Trois temps rythmeront cette journée. Le premier nous permettra de dresser une photographie du haut débit dans les territoires sous l'angle de sa géographie, avec la participation de l'Observatoire Régional des Télécommunications, sous l'angle juridique et réglementaire avec les analyses et commentaires de Gabrielle Gauthey, membre du collège de l'ARCEP et enfin sous l'angle technologique avec une synthèse de Jean-Michel Cornu, Directeur scientifique de la Fing, des évolutions en cours et à venir dans ce domaine. Les douze derniers mois ont été riches en événements de toute nature : annonce de performances nouvelles obtenues en laboratoire ou sur le terrain, dégroupage à la sous-boucle locale, modalités d'attribution des licences WiMAX... La lisibilité et la mise en perspective de ces évolutions technologiques et réglementaires constituent un point de départ nécessaire aux débats que cette journée veut susciter.

Nous dresserons dans un second temps un bilan d'étape, un an après, des 57 projets retenus dans le cadre de l'appel à projets « Technologies alternatives ». Dans cette perspective nous publions dans ce dossier les premiers résultats d'une enquête auprès de 24 responsables d'expérimentations, sur les performances des technologies déployées, les points de blocage rencontrés et les enseignements qu'ils en tirent.
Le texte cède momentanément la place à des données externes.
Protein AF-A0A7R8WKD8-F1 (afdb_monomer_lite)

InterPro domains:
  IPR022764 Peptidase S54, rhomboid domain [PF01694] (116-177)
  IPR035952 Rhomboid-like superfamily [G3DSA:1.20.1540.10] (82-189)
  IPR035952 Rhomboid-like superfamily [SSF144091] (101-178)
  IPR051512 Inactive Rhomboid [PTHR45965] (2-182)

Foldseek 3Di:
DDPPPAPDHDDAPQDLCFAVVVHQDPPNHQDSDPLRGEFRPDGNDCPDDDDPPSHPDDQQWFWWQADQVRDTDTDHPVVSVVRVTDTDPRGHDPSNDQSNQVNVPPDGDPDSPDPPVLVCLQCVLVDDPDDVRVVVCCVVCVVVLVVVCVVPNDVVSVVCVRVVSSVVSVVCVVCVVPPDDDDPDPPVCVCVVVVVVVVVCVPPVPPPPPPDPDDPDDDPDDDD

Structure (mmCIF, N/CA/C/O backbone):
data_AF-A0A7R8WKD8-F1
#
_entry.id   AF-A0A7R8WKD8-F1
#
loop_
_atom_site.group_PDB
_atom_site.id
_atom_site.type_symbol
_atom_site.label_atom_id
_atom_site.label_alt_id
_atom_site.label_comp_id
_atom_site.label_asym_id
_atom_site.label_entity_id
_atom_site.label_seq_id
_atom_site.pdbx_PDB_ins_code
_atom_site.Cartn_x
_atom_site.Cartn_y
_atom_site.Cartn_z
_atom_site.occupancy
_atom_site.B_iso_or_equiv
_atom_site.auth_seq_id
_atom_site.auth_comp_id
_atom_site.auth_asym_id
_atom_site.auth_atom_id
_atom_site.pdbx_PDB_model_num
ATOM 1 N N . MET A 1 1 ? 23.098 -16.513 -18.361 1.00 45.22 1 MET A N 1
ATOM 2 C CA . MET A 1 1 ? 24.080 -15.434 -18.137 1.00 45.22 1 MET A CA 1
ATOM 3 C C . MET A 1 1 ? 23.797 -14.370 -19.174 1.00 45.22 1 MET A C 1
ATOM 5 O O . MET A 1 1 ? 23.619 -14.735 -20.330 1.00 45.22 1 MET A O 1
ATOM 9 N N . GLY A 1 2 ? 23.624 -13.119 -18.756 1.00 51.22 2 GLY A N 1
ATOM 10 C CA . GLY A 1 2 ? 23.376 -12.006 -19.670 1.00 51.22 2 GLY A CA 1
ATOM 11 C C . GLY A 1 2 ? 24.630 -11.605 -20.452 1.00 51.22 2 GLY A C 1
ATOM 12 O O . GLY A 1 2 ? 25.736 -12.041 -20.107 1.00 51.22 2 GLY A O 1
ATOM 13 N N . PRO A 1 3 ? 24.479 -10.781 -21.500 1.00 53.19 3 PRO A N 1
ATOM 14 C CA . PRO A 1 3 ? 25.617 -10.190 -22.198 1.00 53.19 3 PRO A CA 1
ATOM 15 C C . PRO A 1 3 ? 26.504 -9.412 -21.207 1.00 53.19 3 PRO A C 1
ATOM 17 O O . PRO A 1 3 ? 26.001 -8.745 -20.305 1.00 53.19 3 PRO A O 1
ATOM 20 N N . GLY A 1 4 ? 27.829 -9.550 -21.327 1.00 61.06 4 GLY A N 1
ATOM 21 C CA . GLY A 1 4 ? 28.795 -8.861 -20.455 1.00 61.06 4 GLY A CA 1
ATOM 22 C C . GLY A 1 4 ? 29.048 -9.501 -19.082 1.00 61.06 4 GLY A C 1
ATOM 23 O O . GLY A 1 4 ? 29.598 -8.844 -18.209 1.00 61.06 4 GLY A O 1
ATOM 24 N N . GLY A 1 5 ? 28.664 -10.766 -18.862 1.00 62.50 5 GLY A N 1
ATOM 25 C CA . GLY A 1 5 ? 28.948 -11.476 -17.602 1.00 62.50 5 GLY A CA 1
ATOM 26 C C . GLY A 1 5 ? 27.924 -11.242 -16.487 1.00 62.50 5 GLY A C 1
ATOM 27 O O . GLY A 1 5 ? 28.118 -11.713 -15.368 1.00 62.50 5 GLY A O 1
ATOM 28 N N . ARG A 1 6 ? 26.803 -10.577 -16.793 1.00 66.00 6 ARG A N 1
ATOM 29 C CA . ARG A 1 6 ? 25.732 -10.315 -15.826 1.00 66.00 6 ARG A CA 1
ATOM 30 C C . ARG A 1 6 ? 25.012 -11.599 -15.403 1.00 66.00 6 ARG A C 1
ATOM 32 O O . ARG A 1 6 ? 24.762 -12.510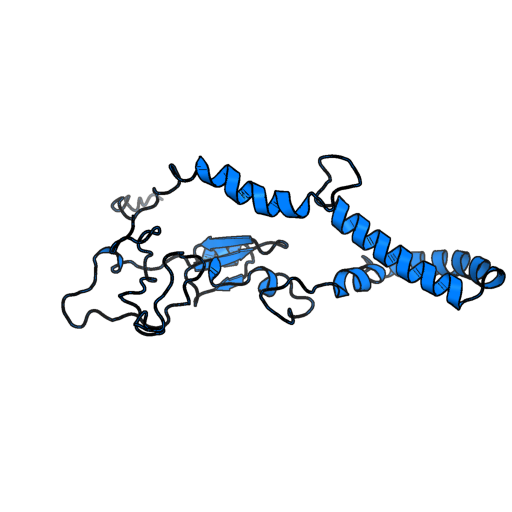 -16.204 1.00 66.00 6 ARG A O 1
ATOM 39 N N . ILE A 1 7 ? 24.605 -11.649 -14.135 1.00 69.19 7 ILE A N 1
ATOM 40 C CA . ILE A 1 7 ? 23.776 -12.738 -13.588 1.00 69.19 7 ILE A CA 1
ATOM 41 C C . ILE A 1 7 ? 22.369 -12.769 -14.206 1.00 69.19 7 ILE A C 1
ATOM 43 O O . ILE A 1 7 ? 21.774 -13.840 -14.344 1.00 69.19 7 ILE A O 1
ATOM 47 N N . SER A 1 8 ? 21.873 -11.608 -14.626 1.00 70.19 8 SER A N 1
ATOM 48 C CA . SER A 1 8 ? 20.536 -11.402 -15.176 1.00 70.19 8 SER A CA 1
ATOM 49 C C . SER A 1 8 ? 20.559 -11.349 -16.705 1.00 70.19 8 SER A C 1
ATOM 51 O O . SER A 1 8 ? 21.526 -10.866 -17.288 1.00 70.19 8 SER A O 1
ATOM 53 N N . GLY A 1 9 ? 19.520 -11.873 -17.363 1.00 71.19 9 GLY A N 1
ATOM 54 C CA . GLY A 1 9 ? 19.369 -11.789 -18.822 1.00 71.19 9 GLY A CA 1
ATOM 55 C C . GLY A 1 9 ? 18.934 -10.394 -19.298 1.00 71.19 9 GLY A C 1
ATOM 56 O O . GLY A 1 9 ? 18.519 -9.581 -18.471 1.00 71.19 9 GLY A O 1
ATOM 57 N N . PRO A 1 10 ? 19.015 -10.113 -20.612 1.00 72.69 10 PRO A N 1
ATOM 58 C CA . PRO A 1 10 ? 18.503 -8.867 -21.175 1.00 72.69 10 PRO A CA 1
ATOM 59 C C . PRO A 1 10 ? 16.980 -8.785 -21.001 1.00 72.69 10 PRO A C 1
ATOM 61 O O . PRO A 1 10 ? 16.276 -9.781 -21.178 1.00 72.69 10 PRO A O 1
ATOM 64 N N . VAL A 1 11 ? 16.477 -7.597 -20.658 1.00 81.00 11 VAL A N 1
ATOM 65 C CA . VAL A 1 11 ? 15.042 -7.310 -20.544 1.00 81.00 11 VAL A CA 1
ATOM 66 C C . VAL A 1 11 ? 14.648 -6.358 -21.664 1.00 81.00 11 VAL A C 1
ATOM 68 O O . VAL A 1 11 ? 15.293 -5.330 -21.875 1.00 81.00 11 VAL A O 1
ATOM 71 N N . CYS A 1 12 ? 13.577 -6.707 -22.373 1.00 81.44 12 CYS A N 1
ATOM 72 C CA . CYS A 1 12 ? 13.008 -5.885 -23.432 1.00 81.44 12 CYS A CA 1
ATOM 73 C C . CYS A 1 12 ? 12.758 -4.449 -22.944 1.00 81.44 12 CYS A C 1
ATOM 75 O O . CYS A 1 12 ? 12.101 -4.237 -21.928 1.00 81.44 12 CYS A O 1
ATOM 77 N N . GLY A 1 13 ? 13.297 -3.457 -23.657 1.00 78.56 13 GLY A N 1
ATOM 78 C CA . GLY A 1 13 ? 13.107 -2.039 -23.330 1.00 78.56 13 GLY A CA 1
ATOM 79 C C . GLY A 1 13 ? 13.916 -1.521 -22.133 1.00 78.56 13 GLY A C 1
ATOM 80 O O . GLY A 1 13 ? 13.988 -0.307 -21.956 1.00 78.56 13 GLY A O 1
ATOM 81 N N . GLN A 1 14 ? 14.581 -2.397 -21.375 1.00 80.50 14 GLN A N 1
ATOM 82 C CA . GLN A 1 14 ? 15.265 -2.060 -20.130 1.00 80.50 14 GLN A CA 1
ATOM 83 C C . GLN A 1 14 ? 16.693 -2.629 -20.124 1.00 80.50 14 GLN A C 1
ATOM 85 O O . GLN A 1 14 ? 17.045 -3.454 -19.289 1.00 80.50 14 GLN A O 1
ATOM 90 N N . ASP A 1 15 ? 17.533 -2.184 -21.057 1.00 83.69 15 ASP A N 1
ATOM 91 C CA . ASP A 1 15 ? 18.952 -2.549 -21.090 1.00 83.69 15 ASP A CA 1
ATOM 92 C C . ASP A 1 15 ? 19.832 -1.350 -20.674 1.00 83.69 15 ASP A C 1
ATOM 94 O O . ASP A 1 15 ? 19.741 -0.290 -21.306 1.00 83.69 15 ASP A O 1
ATOM 98 N N . PRO A 1 16 ? 20.695 -1.496 -19.646 1.00 83.31 16 PRO A N 1
ATOM 99 C CA . PRO A 1 16 ? 21.612 -0.446 -19.203 1.00 83.31 16 PRO A CA 1
ATOM 100 C C . PRO A 1 16 ? 22.499 0.124 -20.319 1.00 83.31 16 PRO A C 1
ATOM 102 O O . PRO A 1 16 ? 22.771 1.323 -20.330 1.00 83.31 16 PRO A O 1
ATOM 105 N N . SER A 1 17 ? 22.942 -0.712 -21.265 1.00 80.62 17 SER A N 1
ATOM 106 C CA . SER A 1 17 ? 23.826 -0.315 -22.368 1.00 80.62 17 SER A CA 1
ATOM 107 C C . SER A 1 17 ? 23.109 0.496 -23.450 1.00 80.62 17 SER A C 1
ATOM 109 O O . SER A 1 17 ? 23.755 1.230 -24.194 1.00 80.62 17 SER A O 1
ATOM 111 N N . TYR A 1 18 ? 21.780 0.391 -23.529 1.00 82.00 18 TYR A N 1
ATOM 112 C CA . TYR A 1 18 ? 20.954 1.074 -24.533 1.00 82.00 18 TYR A CA 1
ATOM 113 C C . TYR A 1 18 ? 20.039 2.151 -23.928 1.00 82.00 18 TYR A C 1
ATOM 115 O O . TYR A 1 18 ? 19.249 2.773 -24.649 1.00 82.00 18 TYR A O 1
ATOM 123 N N . CYS A 1 19 ? 20.153 2.402 -22.620 1.00 86.06 19 CYS A N 1
ATOM 124 C CA . CYS A 1 19 ? 19.435 3.463 -21.930 1.00 86.06 19 CYS A CA 1
ATOM 125 C C . CYS A 1 19 ? 20.243 4.767 -21.908 1.00 86.06 19 CYS A C 1
ATOM 127 O O . CYS A 1 19 ? 21.386 4.804 -21.461 1.00 86.06 19 CYS A O 1
ATOM 129 N N . LYS A 1 20 ? 19.631 5.864 -22.365 1.00 86.56 20 LYS A N 1
ATOM 130 C CA . LYS A 1 20 ? 20.233 7.206 -22.368 1.00 86.56 20 LYS A CA 1
ATOM 131 C C . LYS A 1 20 ? 19.947 7.980 -21.080 1.00 86.56 20 LYS A C 1
ATOM 133 O O . LYS A 1 20 ? 20.709 8.873 -20.723 1.00 86.56 20 LYS A O 1
ATOM 138 N N . ASP A 1 21 ? 18.834 7.681 -20.413 1.00 83.81 21 ASP A N 1
ATOM 139 C CA . ASP A 1 21 ? 18.379 8.412 -19.229 1.00 83.81 21 ASP A CA 1
ATOM 140 C C . ASP A 1 21 ? 17.670 7.470 -18.234 1.00 83.81 21 ASP A C 1
ATOM 142 O O . ASP A 1 21 ? 16.521 7.088 -18.502 1.00 83.81 21 ASP A O 1
ATOM 146 N N . PRO A 1 22 ? 18.323 7.108 -17.109 1.00 87.75 22 PRO A N 1
ATOM 147 C CA . PRO A 1 22 ? 19.722 7.407 -16.756 1.00 87.75 22 PRO A CA 1
ATOM 148 C C . PRO A 1 22 ? 20.719 6.511 -17.515 1.00 87.75 22 PRO A C 1
ATOM 150 O O . PRO A 1 22 ? 20.501 5.313 -17.649 1.00 87.75 22 PRO A O 1
ATOM 153 N N . ALA A 1 23 ? 21.833 7.066 -17.999 1.00 84.50 23 ALA A N 1
ATOM 154 C CA . ALA A 1 23 ? 22.864 6.273 -18.676 1.00 84.50 23 ALA A CA 1
ATOM 155 C C . ALA A 1 23 ? 23.682 5.438 -17.675 1.00 84.50 23 ALA A C 1
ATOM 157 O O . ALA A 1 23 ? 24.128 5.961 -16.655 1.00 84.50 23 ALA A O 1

Une table ronde, qui réunira plusieurs de ces mêmes porteurs de projets, nous confrontera aux réalités plurielles du terrain, racontées par ceux qui la vivent. Nous publions également dans ce dossier les bonnes feuilles du blog « Haut débit et territoires », que la Fing a mis en place à la rentrée 2004. L'objectif initial, suivre au jour le jour les expérimentations de technologies alternatives, a été atteint, en qualité sinon en quantité. Ce que nous n'avions pas prévu, en revanche, et pour notre plus grand plaisir, c'est la manière dont la communauté des lecteurs-contributeurs du blog, quelques centaines de personnes à ce jour, lui a progressivement donné de nouvelles orientations éditoriales en s'emparant par exemple de l'actualité du haut débit, fort riche en événements ces derniers temps, ou encore en participant aux débats théologico-technologiques en cours dans le milieu. Ce blog reste bien entendu ouvert à tous les porteurs et acteurs de projets haut débit.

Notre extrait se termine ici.